What Did the Last Year Change in You?
As we come to the close of another challenging year, I find myself asking the question, “What has changed in me?” I like to reflect and take time to put attention on how I am different than the year before. What I found is that the word I picked for the beginning of 2021 that I wanted to create was community. (And quite honestly, until my daughter asked me, I had totally forgotten I picked a word for the year). What I mean by community is a group of people, family and friends of all ages and all beliefs that honor and respect each other and gather together with an open heart of supporting each other in love, no matter our differences. I like to call this community my chosen family. These are the people in my life I could call for anything – good or bad – and I know they would be there for me.
On Thanksgiving Day, I was encircled with a table of 9 people, family and friends that held space for me as I found out my oldest brother was in a coma. It was incredibly loving and heartfelt, and I know my brother, Michael, felt the prayers and love we were all sending him before diving into our Thanksgiving feast.
My brother died a week later, and as painful and sad as the loss of his presence is in my life and our family’s life, I know he is in a better place. He was a peaceful spirit with a beautiful heart that knew it was time to cross over. I honor not only his decision, but also the presence he made in my life and the impact his death had on me. Michael is still teaching me many lessons: to surrender; to chill out (that is the way he was); to love, even when it is hard to do so; to listen generously; to give of yourself and to walk with gentle steps through the world.
When I think of how this year has changed me, I think Michael’s death was one of the deepest lessons for me. His death is teaching me about accepting others and releasing judgment of how people choose to live, what people say and do, and to begin to be aware of when I go into judgment (ego). Regardless of what I think others should be doing, I need to shift into my heart and change my internal dialogue to reflect more love. I have always thought I was pretty good at allowing others to be who they are, but Michael’s death is bringing it home for me that there is still work for me to do in this area – I need to release my ego and the need to be right – especially when I see destructive behavior that people exhibit verses making a different choice.

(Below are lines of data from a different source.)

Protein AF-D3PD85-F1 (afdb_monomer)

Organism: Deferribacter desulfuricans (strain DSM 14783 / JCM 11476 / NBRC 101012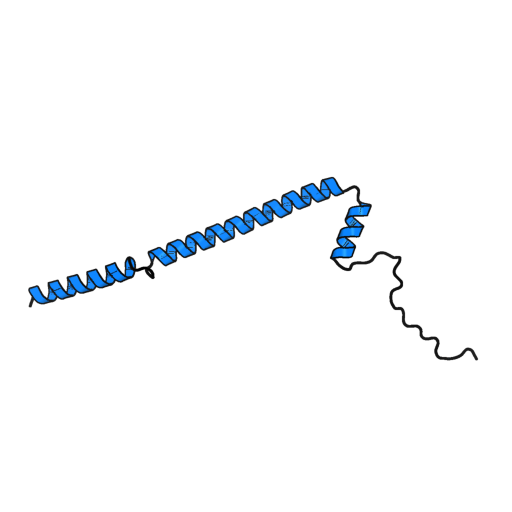 / SSM1) (NCBI:txid639282)

Solvent-accessible surface area (backbone atoms only — not comparable to full-atom values): 5773 Å² total; per-residue (Å²): 111,73,70,59,53,51,54,52,51,52,50,52,52,49,52,52,49,48,52,48,71,36,88,87,8,64,60,48,53,54,50,50,53,52,51,51,52,50,53,54,50,50,51,56,53,50,54,51,50,51,52,52,51,48,52,52,48,52,66,70,46,57,66,53,73,62,50,57,53,53,56,24,65,80,66,76,53,88,73,91,90,62,91,66,93,69,86,80,85,79,85,74,74,95,127

pLDDT: mean 71.72, std 16.64, range [39.09, 94.38]

InterPro domains:
  IPR007060 Septum formation initiator FtsL/DivIC [PF04977] (11-87)
  IPR023081 Cell division protein FtsB [PTHR37485] (6-87)

Mean predicted aligned 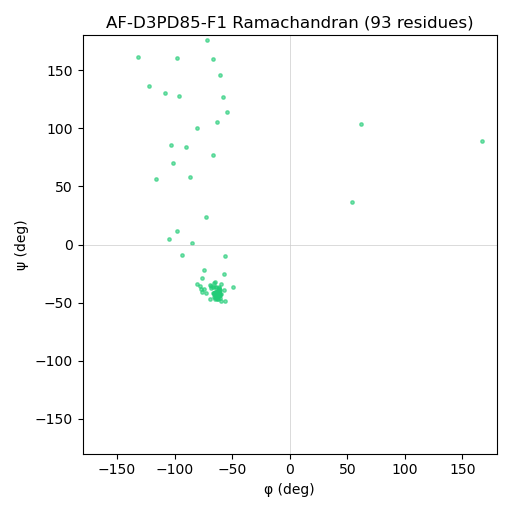error: 16.27 Å

Sequence (95 aa):
MIRQNLILIAFIIFLIAYLIFGDYGILSYIRLVKIKHNYEQQIVEMDKKIKELKKEVEFLQKDKDYLEMIIRKELNLKKPNEDLFILDDNISDKK

Radius of gyration: 34.21 Å; Cα contacts (8 Å, |Δi|>4): 14; chains: 1; bounding box: 48×45×109 Å

Structure (mmCIF, N/CA/C/O backbone):
data_AF-D3PD85-F1
#
_entry.id   AF-D3PD85-F1
#
loop_
_atom_site.group_PDB
_atom_site.id
_atom_site.type_symbol
_atom_site.label_atom_id
_atom_site.label_alt_id
_atom_site.la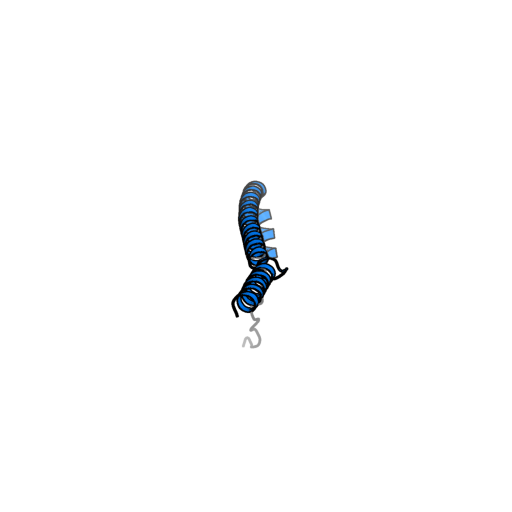bel_comp_id
_atom_site.label_asym_id
_atom_site.label_entity_id
_atom_site.label_seq_id
_atom_site.pdbx_PDB_ins_code
_atom_site.Cartn_x
_atom_site.Cartn_y
_atom_site.Cartn_z
_atom_site.occupancy
_atom_site.B_iso_or_equiv
_atom_site.auth_seq_id
_atom_site.auth_comp_id
_atom_site.auth_asym_id
_atom_site.auth_atom_id
_atom_site.pdbx_PDB_model_num
ATOM 1 N N . MET A 1 1 ? 24.794 -5.530 -49.612 1.00 62.09 1 MET A N 1
ATOM 2 C CA . MET A 1 1 ? 25.148 -5.365 -48.186 1.00 62.09 1 MET A CA 1
ATOM 3 C C . MET A 1 1 ? 24.178 -4.435 -47.449 1.00 62.09 1 MET A C 1
ATOM 5 O O . MET A 1 1 ? 23.411 -4.927 -46.640 1.00 62.09 1 MET A O 1
ATOM 9 N N . ILE A 1 2 ? 24.076 -3.142 -47.794 1.00 73.44 2 ILE A N 1
ATOM 10 C CA . ILE A 1 2 ? 23.234 -2.154 -47.066 1.00 73.44 2 ILE A CA 1
ATOM 11 C C . ILE A 1 2 ? 21.739 -2.539 -46.979 1.00 73.44 2 ILE A C 1
ATOM 13 O O . ILE A 1 2 ? 21.124 -2.387 -45.928 1.00 73.44 2 ILE A O 1
ATOM 17 N N . ARG A 1 3 ? 21.152 -3.111 -48.045 1.00 79.56 3 ARG A N 1
ATOM 18 C CA . ARG A 1 3 ? 19.737 -3.547 -48.044 1.00 79.56 3 ARG A CA 1
ATOM 19 C C . ARG A 1 3 ? 19.442 -4.699 -47.075 1.00 79.56 3 ARG A C 1
ATOM 21 O O . ARG A 1 3 ? 18.354 -4.742 -46.518 1.00 79.56 3 ARG A O 1
ATOM 28 N N . GLN A 1 4 ? 20.394 -5.609 -46.860 1.00 84.25 4 GLN A N 1
ATOM 29 C CA . GLN A 1 4 ? 20.230 -6.734 -45.928 1.00 84.25 4 GLN A CA 1
ATOM 30 C C . GLN A 1 4 ? 20.323 -6.259 -44.474 1.00 84.25 4 GLN A C 1
ATOM 32 O O . GLN A 1 4 ? 19.531 -6.684 -43.637 1.00 84.25 4 GLN A O 1
ATOM 37 N N . ASN A 1 5 ? 21.216 -5.306 -44.194 1.00 87.81 5 ASN A N 1
ATOM 38 C CA . ASN A 1 5 ? 21.334 -4.698 -42.870 1.00 87.81 5 ASN A CA 1
ATOM 39 C C . ASN A 1 5 ? 20.061 -3.929 -42.474 1.00 87.81 5 ASN A C 1
ATOM 41 O O . ASN A 1 5 ? 19.653 -3.998 -41.320 1.00 87.81 5 ASN A O 1
ATOM 45 N N . LEU A 1 6 ? 19.398 -3.254 -43.422 1.00 90.81 6 LEU A N 1
ATOM 46 C CA . LEU A 1 6 ? 18.124 -2.566 -43.164 1.00 90.81 6 LEU A CA 1
ATOM 47 C C . LEU A 1 6 ? 17.005 -3.532 -42.753 1.00 90.81 6 LEU A C 1
ATOM 49 O O . LEU A 1 6 ? 16.244 -3.232 -41.837 1.00 90.81 6 LEU A O 1
ATOM 53 N N . ILE A 1 7 ? 16.930 -4.700 -43.392 1.00 91.12 7 ILE A N 1
ATOM 54 C CA . ILE A 1 7 ? 15.935 -5.732 -43.063 1.00 91.12 7 ILE A CA 1
ATOM 55 C C . ILE A 1 7 ? 16.201 -6.305 -41.665 1.00 91.12 7 ILE A C 1
ATOM 57 O O . ILE A 1 7 ? 15.269 -6.465 -40.882 1.00 91.12 7 ILE A O 1
ATOM 61 N N . LEU A 1 8 ? 17.470 -6.544 -41.320 1.00 91.75 8 LEU A N 1
ATOM 62 C CA . LEU A 1 8 ? 17.875 -6.986 -39.981 1.00 91.75 8 LEU A CA 1
ATOM 63 C C . LEU A 1 8 ? 17.517 -5.962 -38.897 1.00 91.75 8 LEU A C 1
ATOM 65 O O . LEU A 1 8 ? 16.966 -6.332 -37.864 1.00 91.75 8 LEU A O 1
ATOM 69 N N . ILE A 1 9 ? 17.775 -4.676 -39.141 1.00 93.69 9 ILE A N 1
ATOM 70 C CA . ILE A 1 9 ? 17.429 -3.598 -38.204 1.00 93.69 9 ILE A CA 1
ATOM 71 C C . ILE A 1 9 ? 15.911 -3.504 -38.023 1.00 93.69 9 ILE A C 1
ATOM 73 O O . ILE A 1 9 ? 15.436 -3.428 -36.892 1.00 93.69 9 ILE A O 1
ATOM 77 N N . ALA A 1 10 ? 15.142 -3.569 -39.112 1.00 92.38 10 ALA A N 1
ATOM 78 C CA . ALA A 1 10 ? 13.683 -3.564 -39.044 1.00 92.38 10 ALA A CA 1
ATOM 79 C C . ALA A 1 10 ? 13.141 -4.766 -38.252 1.00 92.38 10 ALA A C 1
ATOM 81 O O . ALA A 1 10 ? 12.226 -4.609 -37.447 1.00 92.38 10 ALA A O 1
ATOM 82 N N . PHE A 1 11 ? 13.743 -5.946 -38.421 1.00 93.19 11 PHE A N 1
ATOM 83 C CA . PHE A 1 11 ? 13.369 -7.147 -37.677 1.00 93.19 11 PHE A CA 1
ATOM 84 C C . PHE A 1 11 ? 13.665 -7.020 -36.176 1.00 93.19 11 PHE A C 1
ATOM 86 O O . PHE A 1 11 ? 12.829 -7.377 -35.351 1.00 93.19 11 PHE A O 1
ATOM 93 N N . ILE A 1 12 ? 14.816 -6.451 -35.809 1.00 92.31 12 ILE A N 1
ATOM 94 C CA . ILE A 1 12 ? 15.180 -6.196 -34.407 1.00 92.31 12 ILE A CA 1
ATOM 95 C C . ILE A 1 12 ? 14.211 -5.197 -33.766 1.00 92.31 12 ILE A C 1
ATOM 97 O O . ILE A 1 12 ? 13.729 -5.432 -32.661 1.00 92.31 12 ILE A O 1
ATOM 101 N N . ILE A 1 13 ? 13.876 -4.110 -34.466 1.00 91.38 13 ILE A N 1
ATOM 102 C CA . ILE A 1 13 ? 12.904 -3.119 -33.984 1.00 91.38 13 ILE A CA 1
ATOM 103 C C . ILE A 1 13 ? 11.525 -3.759 -33.809 1.00 91.38 13 ILE A C 1
ATOM 105 O O . ILE A 1 13 ? 10.868 -3.520 -32.799 1.00 91.38 13 ILE A O 1
ATOM 109 N N . PHE A 1 14 ? 11.103 -4.606 -34.750 1.00 90.06 14 PHE A N 1
ATOM 110 C CA . PHE A 1 14 ? 9.847 -5.343 -34.649 1.00 90.06 14 PHE A CA 1
ATOM 111 C C . PHE A 1 14 ? 9.834 -6.285 -33.439 1.00 90.06 14 PHE A C 1
ATOM 113 O O . PHE A 1 14 ? 8.851 -6.313 -32.704 1.00 90.06 14 PHE A O 1
ATOM 120 N N . LEU A 1 15 ? 10.934 -6.997 -33.179 1.00 87.06 15 LEU A N 1
ATOM 121 C CA . LEU A 1 15 ? 11.063 -7.884 -32.023 1.00 87.06 15 LEU A CA 1
ATOM 122 C C . LEU A 1 15 ? 10.991 -7.108 -30.699 1.00 87.06 15 LEU A C 1
ATOM 124 O O . LEU A 1 15 ? 10.313 -7.532 -29.767 1.00 87.06 15 LEU A O 1
ATOM 128 N N . ILE A 1 16 ? 11.653 -5.949 -30.628 1.00 86.31 16 ILE A N 1
ATOM 129 C CA . ILE A 1 16 ? 11.628 -5.062 -29.457 1.00 86.31 16 ILE A CA 1
ATOM 130 C C . ILE A 1 16 ? 10.222 -4.497 -29.247 1.00 86.31 16 ILE A C 1
ATOM 132 O O . ILE A 1 16 ? 9.715 -4.516 -28.128 1.00 86.31 16 ILE A O 1
ATOM 136 N N . ALA A 1 17 ? 9.564 -4.036 -30.312 1.00 84.69 17 ALA A N 1
ATOM 137 C CA . ALA A 1 17 ? 8.190 -3.558 -30.242 1.00 84.69 17 ALA A CA 1
ATOM 138 C C . ALA A 1 17 ? 7.250 -4.675 -29.773 1.00 84.69 17 ALA A C 1
ATOM 140 O O . ALA A 1 17 ? 6.475 -4.468 -28.847 1.00 84.69 17 ALA A O 1
ATOM 141 N N . TYR A 1 18 ? 7.371 -5.879 -30.330 1.00 83.81 18 TYR A N 1
ATOM 142 C CA . TYR A 1 18 ? 6.582 -7.033 -29.910 1.00 83.81 18 TYR A CA 1
ATOM 143 C C . TYR A 1 18 ? 6.828 -7.405 -28.441 1.00 83.81 18 TYR A C 1
ATOM 145 O O . TYR A 1 18 ? 5.889 -7.737 -27.728 1.00 83.81 18 TYR A O 1
ATOM 153 N N . LEU A 1 19 ? 8.061 -7.286 -27.945 1.00 81.31 19 LEU A N 1
ATOM 154 C CA . LEU A 1 19 ? 8.382 -7.546 -26.541 1.00 81.31 19 LEU A CA 1
ATOM 155 C C . LEU A 1 19 ? 7.799 -6.483 -25.592 1.00 81.31 19 LEU A C 1
ATOM 157 O O . LEU A 1 19 ? 7.390 -6.802 -24.478 1.00 81.31 19 LEU A O 1
ATOM 161 N N . ILE A 1 20 ? 7.743 -5.221 -26.025 1.00 75.75 20 ILE A N 1
ATOM 162 C CA . ILE A 1 20 ? 7.170 -4.115 -25.242 1.00 75.75 20 IL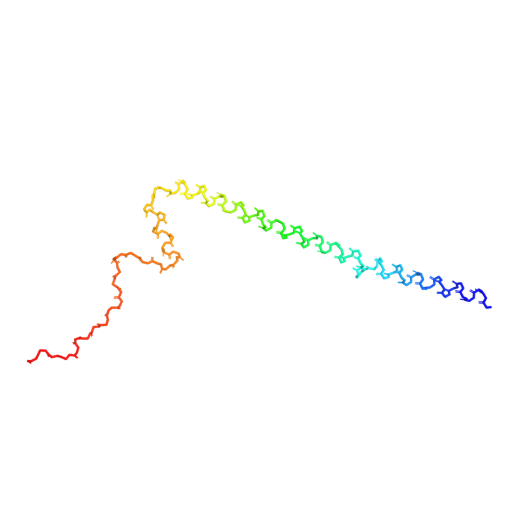E A CA 1
ATOM 163 C C . ILE A 1 20 ? 5.634 -4.163 -25.251 1.00 75.75 20 ILE A C 1
ATOM 165 O O . ILE A 1 20 ? 5.017 -3.916 -24.213 1.00 75.75 20 ILE A O 1
ATOM 169 N N . PHE A 1 21 ? 5.034 -4.470 -26.407 1.00 75.38 21 PHE A N 1
ATOM 170 C CA . PHE A 1 21 ? 3.584 -4.476 -26.638 1.00 75.38 21 PHE A CA 1
ATOM 171 C C . PHE A 1 21 ? 2.911 -5.842 -26.447 1.00 75.38 21 PHE A C 1
ATOM 173 O O . PHE A 1 21 ? 1.685 -5.905 -26.456 1.00 75.38 21 PHE A O 1
ATOM 180 N N . GLY A 1 22 ? 3.669 -6.924 -26.282 1.00 71.62 22 GLY A N 1
ATOM 181 C CA . GLY A 1 22 ? 3.120 -8.252 -26.024 1.00 71.62 22 GLY A CA 1
ATOM 182 C C . GLY A 1 22 ? 2.430 -8.336 -24.662 1.00 71.62 22 GLY A C 1
ATOM 183 O O . GLY A 1 22 ? 2.711 -7.549 -23.758 1.00 71.62 22 GLY A O 1
ATOM 184 N N . ASP A 1 23 ? 1.556 -9.326 -24.489 1.00 62.16 23 ASP A N 1
ATOM 185 C CA . ASP A 1 23 ? 0.750 -9.501 -23.269 1.00 62.16 23 ASP A CA 1
ATOM 186 C C . ASP A 1 23 ? 1.594 -9.621 -21.982 1.00 62.16 23 ASP A C 1
ATOM 188 O O . ASP A 1 23 ? 1.148 -9.227 -20.902 1.00 62.16 23 ASP A O 1
ATOM 192 N N . TYR A 1 24 ? 2.848 -10.074 -22.102 1.00 64.56 24 TYR A N 1
ATOM 193 C CA . TYR A 1 24 ? 3.842 -10.170 -21.020 1.00 64.56 24 TYR A CA 1
ATOM 194 C C . TYR A 1 24 ? 4.834 -8.993 -20.964 1.00 64.56 24 TYR A C 1
ATOM 196 O O . TYR A 1 24 ? 5.855 -9.067 -20.282 1.00 64.56 24 TYR A O 1
ATOM 204 N N . GLY A 1 25 ? 4.567 -7.917 -21.700 1.00 75.25 25 GLY A N 1
ATOM 205 C CA . GLY A 1 25 ? 5.446 -6.763 -21.806 1.00 75.25 25 GLY A CA 1
ATOM 206 C C . GLY A 1 25 ? 5.491 -5.892 -20.547 1.00 75.25 25 GLY A C 1
ATOM 207 O O . GLY A 1 25 ? 4.756 -6.066 -19.569 1.00 75.25 25 GLY A O 1
ATOM 208 N N . ILE A 1 26 ? 6.353 -4.877 -20.603 1.00 73.25 26 ILE A N 1
ATOM 209 C CA . ILE A 1 26 ? 6.627 -3.943 -19.499 1.00 73.25 26 ILE A CA 1
ATOM 210 C C . ILE A 1 26 ? 5.355 -3.190 -19.068 1.00 73.25 26 ILE A C 1
ATOM 212 O O . ILE A 1 26 ? 5.159 -2.925 -17.881 1.00 73.25 26 ILE A O 1
ATOM 216 N N . LEU A 1 27 ? 4.449 -2.891 -20.007 1.00 78.19 27 LEU A N 1
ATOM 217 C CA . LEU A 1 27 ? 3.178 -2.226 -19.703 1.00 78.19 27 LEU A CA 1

I realized that there is always something bigger than me at play, and I have to trust that whatever choice people make, they know what is best for them. I am practicing turning my judgment around by recognizing they are my biggest teacher, for in those moments, I breathe and tell myself to allow love to move through me and allow them their choice, no matter the pain I see it brings them.
This realization seems appropriate with a year of coaching and discussions focused on diversity, equity and inclusion. We have to learn to be more inclusive with others, and it starts by being more inclusive with ourselves and turning our own negative thinking around. Those that provoke us are our greatest teachers.
May the close of the year support you in honoring what you confronted in yourself, what you became aware of, and clarity on what action you are taking to harness the change inside you so that you can move into more loving of yourself, which will support you in loving others deeper.
Wishing you time and space to be tender with yourself through this holiday season.